By Sumeet Desai and Matt Spetalnick
With the British anxious about the state of their “special relationship” with the United States, Prime Minister Gordon Brown goes to Washington this week bearing gifts for President Barack Obama as reminders of that long transatlantic lovefest.
Brown, the first European leader to visit Obama since his Jan. 20 inauguration, will give him a first edition of Martin Gilbert’s seven-volume biography of Winston Churchill, whose World War Two partnership with Franklin Roosevelt epitomized the Anglo-American alliance.
The second gift will be a framed commissioning paper for HMS Resolute, a Royal Navy ship that became icebound in the Arctic in the early 1850s while searching in vain for British explorer John Franklin’s lost expedition that had been seeking a Northwest Passage to Asia.
An American whaler later found Resolute and it was freed from the ice and returned to Queen Victoria in 1856. In 1880, the British goverment, as a gesture of thanks, presented President Rutherford B. Hayes with a desk made from timbers of the ship, and ever since it has been used in the Oval Office by most presidents, including Obama. A replica figured as a plot device in the Hollywood thriller “National Treasure 2: Book of Secrets”, in which a secret compartment in the desk contained pieces of a clue.
At their White House talks on Tuesday, Brown also planned to give Obama a pen holder fashioned from the timber of HMS Gannet, a sister ship of the Resolute that also served for a time on anti-slavery missions off Africa.

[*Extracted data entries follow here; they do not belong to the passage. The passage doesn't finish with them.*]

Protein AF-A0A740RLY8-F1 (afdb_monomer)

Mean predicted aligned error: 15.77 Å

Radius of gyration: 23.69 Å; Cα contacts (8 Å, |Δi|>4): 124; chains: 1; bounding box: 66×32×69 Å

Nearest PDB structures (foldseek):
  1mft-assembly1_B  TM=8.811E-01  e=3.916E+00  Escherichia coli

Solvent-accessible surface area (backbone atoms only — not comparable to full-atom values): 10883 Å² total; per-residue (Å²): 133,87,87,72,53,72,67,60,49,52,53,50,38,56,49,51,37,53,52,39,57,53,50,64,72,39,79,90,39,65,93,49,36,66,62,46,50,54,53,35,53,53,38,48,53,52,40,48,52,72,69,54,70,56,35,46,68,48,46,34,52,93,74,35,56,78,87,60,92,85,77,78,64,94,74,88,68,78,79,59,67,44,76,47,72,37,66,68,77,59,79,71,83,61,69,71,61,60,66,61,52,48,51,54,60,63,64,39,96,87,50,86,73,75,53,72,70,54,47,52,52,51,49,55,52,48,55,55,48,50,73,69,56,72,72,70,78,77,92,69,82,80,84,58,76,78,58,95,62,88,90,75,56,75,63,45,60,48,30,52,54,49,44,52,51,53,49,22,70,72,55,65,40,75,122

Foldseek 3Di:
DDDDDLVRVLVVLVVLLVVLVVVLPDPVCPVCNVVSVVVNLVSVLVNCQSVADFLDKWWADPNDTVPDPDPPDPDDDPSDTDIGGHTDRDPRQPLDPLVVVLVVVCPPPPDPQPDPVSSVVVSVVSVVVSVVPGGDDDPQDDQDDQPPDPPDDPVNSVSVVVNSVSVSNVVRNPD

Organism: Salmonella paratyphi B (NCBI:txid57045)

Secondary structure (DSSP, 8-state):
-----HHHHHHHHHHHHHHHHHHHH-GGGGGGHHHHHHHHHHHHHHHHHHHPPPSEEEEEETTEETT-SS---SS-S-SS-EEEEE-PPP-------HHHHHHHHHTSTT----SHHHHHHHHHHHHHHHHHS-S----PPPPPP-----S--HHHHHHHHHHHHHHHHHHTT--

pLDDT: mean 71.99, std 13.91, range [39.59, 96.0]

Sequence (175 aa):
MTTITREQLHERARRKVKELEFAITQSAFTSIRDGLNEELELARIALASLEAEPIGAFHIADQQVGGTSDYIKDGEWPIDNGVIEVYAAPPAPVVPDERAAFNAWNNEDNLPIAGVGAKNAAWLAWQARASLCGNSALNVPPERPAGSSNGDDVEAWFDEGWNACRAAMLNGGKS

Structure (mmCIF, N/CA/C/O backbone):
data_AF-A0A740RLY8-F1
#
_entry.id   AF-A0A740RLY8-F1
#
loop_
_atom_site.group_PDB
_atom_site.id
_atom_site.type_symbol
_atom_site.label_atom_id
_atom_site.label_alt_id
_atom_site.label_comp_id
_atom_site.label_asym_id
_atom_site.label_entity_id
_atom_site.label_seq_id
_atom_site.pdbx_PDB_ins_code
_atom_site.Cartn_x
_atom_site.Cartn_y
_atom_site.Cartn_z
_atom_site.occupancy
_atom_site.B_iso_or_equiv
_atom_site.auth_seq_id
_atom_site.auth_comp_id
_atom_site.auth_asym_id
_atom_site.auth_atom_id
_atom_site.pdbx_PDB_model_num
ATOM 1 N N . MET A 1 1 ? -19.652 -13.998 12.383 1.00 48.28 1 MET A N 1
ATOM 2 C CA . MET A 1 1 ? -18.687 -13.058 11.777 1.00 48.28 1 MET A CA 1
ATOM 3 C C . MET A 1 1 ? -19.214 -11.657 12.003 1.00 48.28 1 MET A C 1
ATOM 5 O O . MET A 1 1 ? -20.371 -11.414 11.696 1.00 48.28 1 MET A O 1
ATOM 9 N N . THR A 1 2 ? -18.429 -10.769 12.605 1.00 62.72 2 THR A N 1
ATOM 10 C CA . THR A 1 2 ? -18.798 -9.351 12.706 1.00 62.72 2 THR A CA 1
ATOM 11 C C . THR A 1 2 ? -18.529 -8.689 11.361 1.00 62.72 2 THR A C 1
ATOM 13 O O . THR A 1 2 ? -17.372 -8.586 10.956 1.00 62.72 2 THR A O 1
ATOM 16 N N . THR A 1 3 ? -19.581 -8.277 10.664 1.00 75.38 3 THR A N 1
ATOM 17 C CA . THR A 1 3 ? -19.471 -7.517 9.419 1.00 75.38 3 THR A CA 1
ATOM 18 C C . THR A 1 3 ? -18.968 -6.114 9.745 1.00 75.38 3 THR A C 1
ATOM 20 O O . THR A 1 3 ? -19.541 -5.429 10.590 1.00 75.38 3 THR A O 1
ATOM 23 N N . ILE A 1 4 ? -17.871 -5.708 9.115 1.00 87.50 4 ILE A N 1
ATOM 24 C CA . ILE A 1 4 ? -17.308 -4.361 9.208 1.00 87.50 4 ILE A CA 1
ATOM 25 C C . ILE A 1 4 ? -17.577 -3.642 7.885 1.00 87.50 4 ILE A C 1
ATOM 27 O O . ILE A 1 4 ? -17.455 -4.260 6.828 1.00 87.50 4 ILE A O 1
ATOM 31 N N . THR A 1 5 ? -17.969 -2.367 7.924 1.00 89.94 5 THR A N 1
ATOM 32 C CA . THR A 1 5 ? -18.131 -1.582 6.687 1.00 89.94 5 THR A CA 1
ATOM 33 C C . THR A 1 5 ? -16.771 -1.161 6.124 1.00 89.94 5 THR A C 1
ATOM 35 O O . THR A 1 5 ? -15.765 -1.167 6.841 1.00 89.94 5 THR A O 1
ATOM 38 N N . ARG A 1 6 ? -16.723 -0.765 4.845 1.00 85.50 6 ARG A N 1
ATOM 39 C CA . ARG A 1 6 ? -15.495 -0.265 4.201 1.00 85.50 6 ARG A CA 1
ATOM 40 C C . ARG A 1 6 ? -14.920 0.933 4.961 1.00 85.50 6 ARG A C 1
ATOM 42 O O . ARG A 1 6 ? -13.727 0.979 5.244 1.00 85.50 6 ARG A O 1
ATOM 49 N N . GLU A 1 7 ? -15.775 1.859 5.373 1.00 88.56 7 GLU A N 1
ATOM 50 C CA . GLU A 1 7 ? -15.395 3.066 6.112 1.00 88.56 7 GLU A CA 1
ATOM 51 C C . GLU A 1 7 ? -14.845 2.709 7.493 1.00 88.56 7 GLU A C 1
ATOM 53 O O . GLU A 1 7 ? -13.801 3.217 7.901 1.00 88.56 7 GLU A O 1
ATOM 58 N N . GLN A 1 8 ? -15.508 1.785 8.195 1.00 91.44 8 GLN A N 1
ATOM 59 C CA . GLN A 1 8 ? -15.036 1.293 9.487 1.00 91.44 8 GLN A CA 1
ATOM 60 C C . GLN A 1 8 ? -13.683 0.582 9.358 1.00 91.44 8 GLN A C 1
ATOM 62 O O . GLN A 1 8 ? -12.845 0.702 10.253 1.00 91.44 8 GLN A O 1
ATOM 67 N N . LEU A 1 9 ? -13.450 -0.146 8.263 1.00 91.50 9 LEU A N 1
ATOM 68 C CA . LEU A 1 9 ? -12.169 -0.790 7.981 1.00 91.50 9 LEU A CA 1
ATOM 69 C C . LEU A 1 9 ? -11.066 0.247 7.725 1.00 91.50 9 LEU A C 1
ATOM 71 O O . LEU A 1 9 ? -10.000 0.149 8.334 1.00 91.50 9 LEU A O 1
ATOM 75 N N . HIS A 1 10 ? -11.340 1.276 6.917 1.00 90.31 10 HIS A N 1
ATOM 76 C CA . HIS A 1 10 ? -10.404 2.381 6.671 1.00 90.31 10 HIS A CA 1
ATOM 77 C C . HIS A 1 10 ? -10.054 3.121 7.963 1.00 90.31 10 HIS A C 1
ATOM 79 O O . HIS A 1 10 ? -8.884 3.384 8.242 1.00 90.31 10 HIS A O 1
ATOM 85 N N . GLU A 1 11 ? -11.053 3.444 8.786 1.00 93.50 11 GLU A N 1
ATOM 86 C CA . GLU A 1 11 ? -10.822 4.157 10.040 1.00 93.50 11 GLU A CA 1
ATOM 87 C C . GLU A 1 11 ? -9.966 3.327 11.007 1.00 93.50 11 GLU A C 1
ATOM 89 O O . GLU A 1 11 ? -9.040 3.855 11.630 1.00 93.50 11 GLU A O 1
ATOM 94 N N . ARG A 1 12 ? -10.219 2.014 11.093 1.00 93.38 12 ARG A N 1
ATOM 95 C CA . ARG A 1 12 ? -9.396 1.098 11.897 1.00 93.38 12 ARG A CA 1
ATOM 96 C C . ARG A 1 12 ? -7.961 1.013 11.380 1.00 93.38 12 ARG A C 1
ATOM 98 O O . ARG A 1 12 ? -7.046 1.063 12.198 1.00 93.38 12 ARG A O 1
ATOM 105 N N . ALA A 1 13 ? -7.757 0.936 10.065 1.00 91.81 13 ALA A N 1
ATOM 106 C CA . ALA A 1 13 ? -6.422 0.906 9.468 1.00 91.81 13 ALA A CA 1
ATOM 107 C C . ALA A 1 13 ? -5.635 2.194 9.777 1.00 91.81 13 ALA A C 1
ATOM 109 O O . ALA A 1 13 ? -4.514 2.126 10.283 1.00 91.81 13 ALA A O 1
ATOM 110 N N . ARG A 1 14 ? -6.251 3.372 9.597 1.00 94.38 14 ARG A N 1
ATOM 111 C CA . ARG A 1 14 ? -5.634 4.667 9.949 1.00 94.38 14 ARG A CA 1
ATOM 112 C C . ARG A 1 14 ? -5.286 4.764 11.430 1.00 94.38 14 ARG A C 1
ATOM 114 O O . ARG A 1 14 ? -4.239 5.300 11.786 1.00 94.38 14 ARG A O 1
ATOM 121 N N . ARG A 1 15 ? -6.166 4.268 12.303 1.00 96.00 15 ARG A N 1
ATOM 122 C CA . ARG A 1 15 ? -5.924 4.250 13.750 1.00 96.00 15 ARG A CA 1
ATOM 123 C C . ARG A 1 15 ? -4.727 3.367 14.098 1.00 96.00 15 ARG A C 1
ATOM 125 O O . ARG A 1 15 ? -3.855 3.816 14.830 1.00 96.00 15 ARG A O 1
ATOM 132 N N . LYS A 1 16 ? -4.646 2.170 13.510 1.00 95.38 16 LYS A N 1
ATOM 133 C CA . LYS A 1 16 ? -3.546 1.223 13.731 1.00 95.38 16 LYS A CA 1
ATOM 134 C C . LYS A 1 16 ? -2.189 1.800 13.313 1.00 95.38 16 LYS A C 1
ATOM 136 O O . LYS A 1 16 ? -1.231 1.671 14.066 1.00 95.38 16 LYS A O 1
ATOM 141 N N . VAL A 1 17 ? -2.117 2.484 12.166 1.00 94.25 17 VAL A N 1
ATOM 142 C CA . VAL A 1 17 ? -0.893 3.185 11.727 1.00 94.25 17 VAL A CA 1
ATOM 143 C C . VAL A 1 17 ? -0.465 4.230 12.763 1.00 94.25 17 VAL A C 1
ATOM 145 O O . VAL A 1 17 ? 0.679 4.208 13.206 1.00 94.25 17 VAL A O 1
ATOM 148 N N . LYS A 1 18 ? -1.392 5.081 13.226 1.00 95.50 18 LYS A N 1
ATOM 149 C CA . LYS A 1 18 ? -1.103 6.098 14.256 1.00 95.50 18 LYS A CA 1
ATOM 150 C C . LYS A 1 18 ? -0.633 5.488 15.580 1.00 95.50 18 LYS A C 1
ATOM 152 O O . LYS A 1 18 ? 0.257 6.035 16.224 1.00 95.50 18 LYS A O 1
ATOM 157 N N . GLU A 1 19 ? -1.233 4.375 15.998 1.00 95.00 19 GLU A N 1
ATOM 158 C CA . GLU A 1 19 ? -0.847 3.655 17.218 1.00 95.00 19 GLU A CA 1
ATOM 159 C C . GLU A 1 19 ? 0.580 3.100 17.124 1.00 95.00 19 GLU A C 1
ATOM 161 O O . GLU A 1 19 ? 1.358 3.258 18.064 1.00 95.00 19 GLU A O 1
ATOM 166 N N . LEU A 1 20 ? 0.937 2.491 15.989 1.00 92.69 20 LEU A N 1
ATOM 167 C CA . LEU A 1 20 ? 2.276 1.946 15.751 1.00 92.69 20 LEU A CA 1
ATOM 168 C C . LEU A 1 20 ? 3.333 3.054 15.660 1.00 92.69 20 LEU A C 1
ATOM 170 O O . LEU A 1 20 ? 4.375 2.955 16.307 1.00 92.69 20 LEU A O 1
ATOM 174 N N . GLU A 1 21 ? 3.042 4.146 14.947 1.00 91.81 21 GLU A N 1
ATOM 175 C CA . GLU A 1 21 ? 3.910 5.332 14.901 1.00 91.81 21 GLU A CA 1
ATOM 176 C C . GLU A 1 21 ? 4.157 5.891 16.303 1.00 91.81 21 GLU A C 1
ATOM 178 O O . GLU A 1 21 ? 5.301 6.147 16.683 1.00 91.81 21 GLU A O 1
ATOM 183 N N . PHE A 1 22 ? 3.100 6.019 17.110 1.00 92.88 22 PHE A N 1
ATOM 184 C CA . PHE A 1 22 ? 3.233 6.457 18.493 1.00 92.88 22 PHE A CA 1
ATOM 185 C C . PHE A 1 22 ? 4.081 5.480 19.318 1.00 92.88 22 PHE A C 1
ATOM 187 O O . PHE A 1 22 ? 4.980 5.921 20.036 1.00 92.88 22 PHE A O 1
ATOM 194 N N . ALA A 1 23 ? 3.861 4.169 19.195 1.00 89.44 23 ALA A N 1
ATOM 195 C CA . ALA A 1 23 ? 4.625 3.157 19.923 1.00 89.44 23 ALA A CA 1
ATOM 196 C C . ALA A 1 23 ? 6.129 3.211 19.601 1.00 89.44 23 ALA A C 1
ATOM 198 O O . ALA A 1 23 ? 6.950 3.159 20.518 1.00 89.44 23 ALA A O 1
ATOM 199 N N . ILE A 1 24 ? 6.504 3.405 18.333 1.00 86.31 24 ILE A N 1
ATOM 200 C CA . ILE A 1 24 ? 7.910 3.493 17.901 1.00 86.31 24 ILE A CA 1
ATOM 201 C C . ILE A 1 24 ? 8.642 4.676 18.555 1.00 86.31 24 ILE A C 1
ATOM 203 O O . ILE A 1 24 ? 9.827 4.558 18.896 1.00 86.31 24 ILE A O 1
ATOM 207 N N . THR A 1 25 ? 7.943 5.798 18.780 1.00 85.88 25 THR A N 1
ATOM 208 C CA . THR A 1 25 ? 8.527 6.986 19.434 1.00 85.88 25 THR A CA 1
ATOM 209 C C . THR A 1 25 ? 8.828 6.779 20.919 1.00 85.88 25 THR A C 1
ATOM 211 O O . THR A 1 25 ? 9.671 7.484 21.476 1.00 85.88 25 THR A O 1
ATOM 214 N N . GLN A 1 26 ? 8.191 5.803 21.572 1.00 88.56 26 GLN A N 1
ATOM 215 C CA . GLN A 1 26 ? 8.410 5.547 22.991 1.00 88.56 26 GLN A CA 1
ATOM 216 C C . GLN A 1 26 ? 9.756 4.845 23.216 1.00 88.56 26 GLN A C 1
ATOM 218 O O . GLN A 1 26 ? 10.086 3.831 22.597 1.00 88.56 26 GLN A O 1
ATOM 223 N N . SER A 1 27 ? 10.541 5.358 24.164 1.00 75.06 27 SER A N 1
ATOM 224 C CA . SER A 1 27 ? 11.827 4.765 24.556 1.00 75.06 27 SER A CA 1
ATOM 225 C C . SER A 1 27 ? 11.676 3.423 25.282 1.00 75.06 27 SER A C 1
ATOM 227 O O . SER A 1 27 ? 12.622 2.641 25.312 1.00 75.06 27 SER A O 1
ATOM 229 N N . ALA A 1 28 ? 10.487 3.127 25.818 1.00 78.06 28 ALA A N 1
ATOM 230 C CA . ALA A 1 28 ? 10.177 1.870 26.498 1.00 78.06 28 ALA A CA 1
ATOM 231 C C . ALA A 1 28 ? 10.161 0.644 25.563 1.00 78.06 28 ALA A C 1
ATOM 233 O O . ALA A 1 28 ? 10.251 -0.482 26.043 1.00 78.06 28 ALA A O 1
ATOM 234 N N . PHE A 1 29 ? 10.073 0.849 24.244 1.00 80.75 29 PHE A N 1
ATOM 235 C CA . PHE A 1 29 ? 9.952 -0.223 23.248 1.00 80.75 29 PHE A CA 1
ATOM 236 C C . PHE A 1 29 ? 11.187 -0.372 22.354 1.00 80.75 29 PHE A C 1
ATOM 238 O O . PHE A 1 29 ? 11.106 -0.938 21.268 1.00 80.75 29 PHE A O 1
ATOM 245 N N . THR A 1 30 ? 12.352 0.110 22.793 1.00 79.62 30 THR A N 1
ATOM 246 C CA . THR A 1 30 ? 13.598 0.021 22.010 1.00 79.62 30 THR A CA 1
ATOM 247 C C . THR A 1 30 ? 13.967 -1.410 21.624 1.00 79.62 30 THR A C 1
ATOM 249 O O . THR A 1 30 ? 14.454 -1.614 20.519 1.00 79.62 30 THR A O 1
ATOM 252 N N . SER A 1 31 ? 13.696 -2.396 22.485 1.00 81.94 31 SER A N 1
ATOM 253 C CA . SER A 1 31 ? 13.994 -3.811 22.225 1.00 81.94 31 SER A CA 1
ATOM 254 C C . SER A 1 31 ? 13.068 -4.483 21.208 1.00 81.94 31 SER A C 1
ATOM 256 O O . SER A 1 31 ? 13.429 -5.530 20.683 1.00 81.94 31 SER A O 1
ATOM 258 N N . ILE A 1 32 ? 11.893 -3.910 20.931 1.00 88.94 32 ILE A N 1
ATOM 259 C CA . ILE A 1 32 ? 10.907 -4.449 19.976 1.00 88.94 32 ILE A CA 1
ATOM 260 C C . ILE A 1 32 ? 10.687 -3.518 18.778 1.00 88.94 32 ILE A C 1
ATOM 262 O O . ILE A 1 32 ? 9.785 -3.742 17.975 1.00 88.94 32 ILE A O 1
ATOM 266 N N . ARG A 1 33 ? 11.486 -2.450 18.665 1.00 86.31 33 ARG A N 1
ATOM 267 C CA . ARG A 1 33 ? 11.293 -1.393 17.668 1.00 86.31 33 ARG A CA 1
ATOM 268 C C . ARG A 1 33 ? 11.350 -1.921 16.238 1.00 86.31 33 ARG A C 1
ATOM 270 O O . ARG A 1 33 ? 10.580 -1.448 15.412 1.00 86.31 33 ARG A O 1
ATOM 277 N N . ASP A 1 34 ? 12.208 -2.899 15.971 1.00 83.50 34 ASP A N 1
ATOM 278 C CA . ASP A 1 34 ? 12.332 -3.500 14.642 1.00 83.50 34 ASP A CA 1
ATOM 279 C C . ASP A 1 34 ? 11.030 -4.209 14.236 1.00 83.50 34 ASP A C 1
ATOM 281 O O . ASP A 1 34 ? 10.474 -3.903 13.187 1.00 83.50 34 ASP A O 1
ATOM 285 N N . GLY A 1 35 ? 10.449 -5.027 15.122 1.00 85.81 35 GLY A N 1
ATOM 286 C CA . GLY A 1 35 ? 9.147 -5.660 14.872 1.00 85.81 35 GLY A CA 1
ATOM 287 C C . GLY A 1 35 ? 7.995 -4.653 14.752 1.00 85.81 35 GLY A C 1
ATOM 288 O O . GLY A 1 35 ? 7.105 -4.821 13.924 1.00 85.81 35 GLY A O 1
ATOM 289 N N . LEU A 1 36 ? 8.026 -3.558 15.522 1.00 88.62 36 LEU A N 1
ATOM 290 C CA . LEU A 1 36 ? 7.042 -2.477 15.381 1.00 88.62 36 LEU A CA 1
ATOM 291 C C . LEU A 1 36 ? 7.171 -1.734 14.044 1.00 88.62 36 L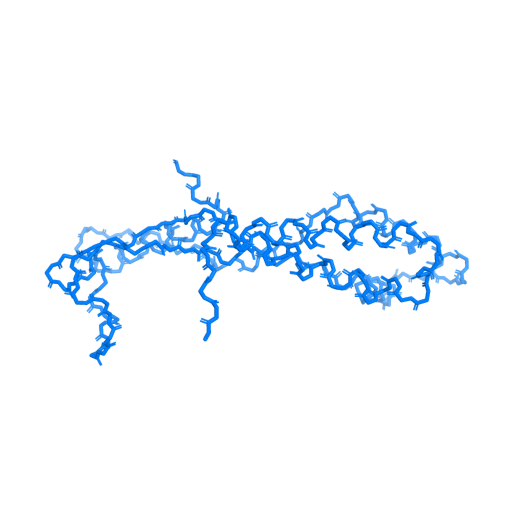EU A C 1
ATOM 293 O O . LEU A 1 36 ? 6.155 -1.320 13.487 1.00 88.62 36 LEU A O 1
ATOM 297 N N . ASN A 1 37 ? 8.393 -1.556 13.532 1.00 84.38 37 ASN A N 1
ATOM 298 C CA . ASN A 1 37 ? 8.627 -0.970 12.212 1.00 84.38 37 ASN A CA 1
ATOM 299 C C . ASN A 1 37 ? 8.096 -1.885 11.102 1.00 84.38 37 ASN A C 1
ATOM 301 O O . ASN A 1 37 ? 7.396 -1.397 10.220 1.00 84.38 37 ASN A O 1
ATOM 305 N N . GLU A 1 38 ? 8.347 -3.195 11.183 1.00 87.50 38 GLU A N 1
ATOM 306 C CA . GLU A 1 38 ? 7.789 -4.176 10.240 1.00 87.50 38 GLU A CA 1
ATOM 307 C C . GLU A 1 38 ? 6.249 -4.150 10.249 1.00 87.50 38 GLU A C 1
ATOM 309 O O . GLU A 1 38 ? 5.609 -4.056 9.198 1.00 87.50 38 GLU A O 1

The hope, it seems, is Obama will be reminded of America’s longstanding ties to Britain, which lost its 13 colonies after they rebelled against the Crown in 1776 but which later forged an alliance that spanned two world wars in the 20th century.
Brown wants to strengthen an alliance with Obama to combat the global financial crisis and reinforce London’s relationship with Washington. But there is growing concern in Britain that Washington’s attention is increasingly on Asia, with its growing economic clout, rather than Europe.
There was no word, however, on what gift Obama might have in mind for his guest.